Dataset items

━━━━━━━━━━━━━━━━

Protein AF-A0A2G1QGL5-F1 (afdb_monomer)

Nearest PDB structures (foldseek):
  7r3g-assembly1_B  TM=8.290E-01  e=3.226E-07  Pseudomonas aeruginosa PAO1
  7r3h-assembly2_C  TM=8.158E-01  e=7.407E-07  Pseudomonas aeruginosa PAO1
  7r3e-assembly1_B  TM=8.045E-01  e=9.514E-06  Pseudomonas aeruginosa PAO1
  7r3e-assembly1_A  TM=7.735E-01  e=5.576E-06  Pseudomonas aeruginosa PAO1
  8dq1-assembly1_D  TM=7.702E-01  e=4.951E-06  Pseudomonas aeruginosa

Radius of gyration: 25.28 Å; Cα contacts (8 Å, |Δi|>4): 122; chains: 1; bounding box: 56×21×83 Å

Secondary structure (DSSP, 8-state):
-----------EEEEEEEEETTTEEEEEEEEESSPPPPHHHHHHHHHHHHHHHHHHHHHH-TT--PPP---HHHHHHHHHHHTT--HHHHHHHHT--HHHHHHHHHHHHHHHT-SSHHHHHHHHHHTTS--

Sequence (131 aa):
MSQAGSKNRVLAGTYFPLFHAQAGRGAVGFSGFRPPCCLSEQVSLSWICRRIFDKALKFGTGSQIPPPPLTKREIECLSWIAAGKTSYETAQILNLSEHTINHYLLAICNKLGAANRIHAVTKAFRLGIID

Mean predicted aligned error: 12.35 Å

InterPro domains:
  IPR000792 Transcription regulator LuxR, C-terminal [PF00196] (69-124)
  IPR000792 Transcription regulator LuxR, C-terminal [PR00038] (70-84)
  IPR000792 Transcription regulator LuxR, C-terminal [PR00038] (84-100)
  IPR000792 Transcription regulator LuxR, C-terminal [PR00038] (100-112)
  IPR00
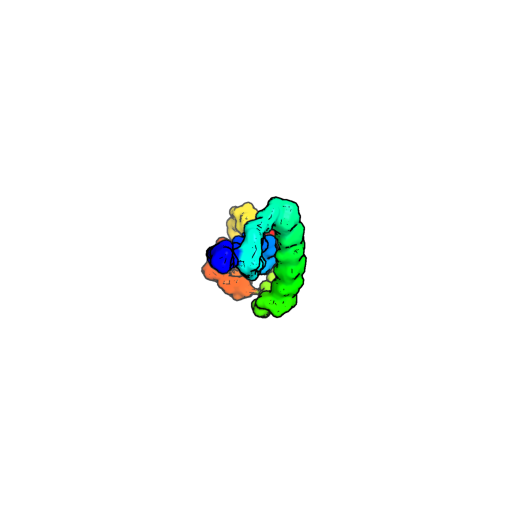0792 Transcription regulator LuxR, C-terminal [PS50043] (63-128)
  IPR000792 Transcription regulator LuxR, C-terminal [SM00421] (67-124)
  IPR000792 Transcription regulator LuxR, C-terminal [cd06170] (70-126)
  IPR016032 Signal transduction response regulator, C-terminal effector [SSF46894] (63-130)
  IPR036388 Winged helix-like DNA-binding domain superfamily [G3DSA:1.10.10.10] (65-130)

Organism: NCBI:txid1982044

Foldseek 3Di:
DDDDPDPPQDWDKDKAWDQDLQQGTDIDMDIDSDDDDDPVRVVVVNVVRHVVVVVVCVVPVPDPPQQQDDDPVLLLLLQVVLVVDDLVVSCVVVVHDSVVSVVSQVVLCVSLVHPGSVSSSVSCVSNVSYD

Structure (mmCIF, N/CA/C/O backbone):
data_AF-A0A2G1QGL5-F1
#
_entry.id   AF-A0A2G1QGL5-F1
#
loop_
_atom_site.group_PDB
_atom_site.id
_atom_site.type_symbol
_atom_site.label_atom_id
_atom_site.label_alt_id
_atom_site.label_comp_id
_atom_site.label_asym_id
_atom_site.label_entity_id
_atom_site.label_seq_id
_atom_site.pdbx_PDB_ins_code
_atom_site.Cartn_x
_atom_site.Cartn_y
_atom_site.Cartn_z
_atom_site.occupancy
_atom_site.B_iso_or_equiv
_atom_site.auth_seq_id
_atom_site.auth_comp_id
_atom_site.auth_asym_id
_atom_site.auth_atom_id
_atom_site.pdbx_PDB_model_num
ATOM 1 N N . MET A 1 1 ? 37.174 7.178 -60.866 1.00 40.38 1 MET A N 1
ATOM 2 C CA . MET A 1 1 ? 36.557 8.523 -60.776 1.00 40.38 1 MET A CA 1
ATOM 3 C C . MET A 1 1 ? 35.108 8.350 -61.216 1.00 40.38 1 MET A C 1
ATOM 5 O O . MET A 1 1 ? 34.930 7.764 -62.268 1.00 40.38 1 MET A O 1
ATOM 9 N N . SER A 1 2 ? 34.049 8.710 -60.493 1.00 36.84 2 SER A N 1
ATOM 10 C CA . SER A 1 2 ? 33.891 9.275 -59.139 1.00 36.84 2 SER A CA 1
ATOM 11 C C . SER A 1 2 ? 32.494 8.852 -58.603 1.00 36.84 2 SER A C 1
ATOM 13 O O . SER A 1 2 ? 31.735 8.264 -59.363 1.00 36.84 2 SER A O 1
ATOM 15 N N . GLN A 1 3 ? 32.058 9.056 -57.355 1.00 35.19 3 GLN A N 1
ATOM 16 C CA . GLN A 1 3 ? 32.631 9.743 -56.186 1.00 35.19 3 GLN A CA 1
ATOM 17 C C . GLN A 1 3 ? 32.209 8.999 -54.887 1.00 35.19 3 GLN A C 1
ATOM 19 O O . GLN A 1 3 ? 31.573 7.948 -54.952 1.00 35.19 3 GLN A O 1
ATOM 24 N N . ALA A 1 4 ? 32.545 9.508 -53.696 1.00 45.50 4 ALA A N 1
ATOM 25 C CA . ALA A 1 4 ? 32.217 8.861 -52.420 1.00 45.50 4 ALA A CA 1
ATOM 26 C C . ALA A 1 4 ? 30.761 9.094 -51.954 1.00 45.50 4 ALA A C 1
ATOM 28 O O . ALA A 1 4 ? 30.379 10.215 -51.621 1.00 45.50 4 ALA A O 1
ATOM 29 N N . GLY A 1 5 ? 29.980 8.018 -51.819 1.00 39.00 5 GLY A N 1
ATOM 30 C CA . GLY A 1 5 ? 28.724 8.021 -51.061 1.00 39.00 5 GLY A CA 1
ATOM 31 C C . GLY A 1 5 ? 28.999 7.939 -49.557 1.00 39.00 5 GLY A C 1
ATOM 32 O O . GLY A 1 5 ? 29.174 6.843 -49.020 1.00 39.00 5 GLY A O 1
ATOM 33 N N . SER A 1 6 ? 29.082 9.089 -48.880 1.00 45.34 6 SER A N 1
ATOM 34 C CA . SER A 1 6 ? 29.385 9.142 -47.443 1.00 45.34 6 SER A CA 1
ATOM 35 C C . SER A 1 6 ? 28.338 8.390 -46.613 1.00 45.34 6 SER A C 1
ATOM 37 O O . SER A 1 6 ? 27.138 8.660 -46.687 1.00 45.34 6 SER A O 1
ATOM 39 N N . LYS A 1 7 ? 28.808 7.436 -45.801 1.00 51.75 7 LYS A N 1
ATOM 40 C CA . LYS A 1 7 ? 27.990 6.561 -44.951 1.00 51.75 7 LYS A CA 1
ATOM 41 C C . LYS A 1 7 ? 27.430 7.324 -43.742 1.00 51.75 7 LYS A C 1
ATOM 43 O O . LYS A 1 7 ? 27.858 7.074 -42.615 1.00 51.75 7 LYS A O 1
ATOM 48 N N . ASN A 1 8 ? 26.431 8.184 -43.945 1.00 47.38 8 ASN A N 1
ATOM 49 C CA . ASN A 1 8 ? 25.644 8.769 -42.851 1.00 47.38 8 ASN A CA 1
ATOM 50 C C . ASN A 1 8 ? 24.739 7.706 -42.200 1.00 47.38 8 ASN A C 1
ATOM 52 O O . ASN A 1 8 ? 23.521 7.674 -42.371 1.00 47.38 8 ASN A O 1
ATOM 56 N N . ARG A 1 9 ? 25.361 6.806 -41.431 1.00 52.44 9 ARG A N 1
ATOM 57 C CA . ARG A 1 9 ? 24.681 5.887 -40.518 1.00 52.44 9 ARG A CA 1
ATOM 58 C C . ARG A 1 9 ? 24.153 6.701 -39.338 1.00 52.44 9 ARG A C 1
ATOM 60 O O . ARG A 1 9 ? 24.841 6.859 -38.335 1.00 52.44 9 ARG A O 1
ATOM 67 N N . VAL A 1 10 ? 22.939 7.229 -39.470 1.00 55.78 10 VAL A N 1
ATOM 68 C CA . VAL A 1 10 ? 22.247 7.894 -38.360 1.00 55.78 10 VAL A CA 1
ATOM 69 C C . VAL A 1 10 ? 22.034 6.876 -37.236 1.00 55.78 10 VAL A C 1
ATOM 71 O O . VAL A 1 10 ? 21.578 5.757 -37.480 1.00 55.78 10 VAL A O 1
ATOM 74 N N . LEU A 1 11 ? 22.387 7.254 -36.007 1.00 61.19 11 LEU A N 1
ATOM 75 C CA . LEU A 1 11 ? 22.032 6.493 -34.814 1.00 61.19 11 LEU A CA 1
ATOM 76 C C . LEU A 1 11 ? 20.538 6.710 -34.546 1.00 61.19 11 LEU A C 1
ATOM 78 O O . LEU A 1 11 ? 20.147 7.747 -34.016 1.00 61.19 11 LEU A O 1
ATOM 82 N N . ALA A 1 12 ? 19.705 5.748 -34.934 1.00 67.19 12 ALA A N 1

━━━━━━━━━━━━━━━━

What the task asks: What's needed is an exact copy of the records above from the line containing "Mean predicted aligned error: 12.35 Å" down to the line containing "ATOM 16 C CA", both included, without any pictures.

Expected answer:
Mean predicted aligned error: 12.35 Å

InterPro domains:
  IPR000792 Transcription regulator LuxR, C-terminal [PF00196] (69-124)
  IPR000792 Transcription regulator LuxR, C-terminal [PR00038] (70-84)
  IPR000792 Transcription regulator LuxR, C-terminal [PR00038] (84-100)
  IPR000792 Transcription regulator LuxR, C-terminal [PR00038] (100-112)
  IPR00
0792 Transcription regulator LuxR, C-terminal [PS50043] (63-128)
  IPR000792 Transcription regulator LuxR, C-terminal [SM00421] (67-124)
  IPR000792 Transcription regulator LuxR, C-terminal [cd06170] (70-126)
  IPR016032 Signal transduction response regulator, C-terminal effector [SSF46894] (63-130)
  IPR036388 Winged helix-like DNA-binding domain superfamily [G3DSA:1.10.10.10] (65-130)

Organism: NCBI:txid1982044

Foldseek 3Di:
DDDDPDPPQDWDKDKAWDQDLQQGTDIDMDIDSDDDDDPVRVVVVNVVRHVVVVVVCVVPVPDPPQQQDDDPVLLLLLQVVLVVDDLVVSCVVVVHDSVVSVVSQVVLCVSLVHPGSVSSSVSCVSNVSYD

Structure (mmCIF, N/CA/C/O backbone):
data_AF-A0A2G1QGL5-F1
#
_entry.id   AF-A0A2G1QGL5-F1
#
loop_
_atom_site.group_PDB
_atom_site.id
_atom_site.type_symbol
_atom_site.label_atom_id
_atom_site.label_alt_id
_atom_site.label_comp_id
_atom_site.label_asym_id
_atom_site.label_entity_id
_atom_site.label_seq_id
_atom_site.pdbx_PDB_ins_code
_atom_site.Cartn_x
_atom_site.Cartn_y
_atom_site.Cartn_z
_atom_site.occupancy
_atom_site.B_iso_or_equiv
_atom_site.auth_seq_id
_atom_site.auth_comp_id
_atom_site.auth_asym_id
_atom_site.auth_atom_id
_atom_site.pdbx_PDB_model_num
ATOM 1 N N . MET A 1 1 ? 37.174 7.178 -60.866 1.00 40.38 1 MET A N 1
ATOM 2 C CA . MET A 1 1 ? 36.557 8.523 -60.776 1.00 40.38 1 MET A CA 1
ATOM 3 C C . MET A 1 1 ? 35.108 8.350 -61.216 1.00 40.38 1 MET A C 1
ATOM 5 O O . MET A 1 1 ? 34.930 7.764 -62.268 1.00 40.38 1 MET A O 1
ATOM 9 N N . SER A 1 2 ? 34.049 8.710 -60.493 1.00 36.84 2 SER A N 1
ATOM 10 C CA . SER A 1 2 ? 33.891 9.275 -59.139 1.00 36.84 2 SER A CA 1
ATOM 11 C C . SER A 1 2 ? 32.494 8.852 -58.603 1.00 36.84 2 SER A C 1
ATOM 13 O O . SER A 1 2 ? 31.735 8.264 -59.363 1.00 36.84 2 SER A O 1
ATOM 15 N N . GLN A 1 3 ? 32.058 9.056 -57.355 1.00 35.19 3 GLN A N 1
ATOM 16 C CA . GLN A 1 3 ? 32.631 9.743 -56.186 1.00 35.19 3 GLN A CA 1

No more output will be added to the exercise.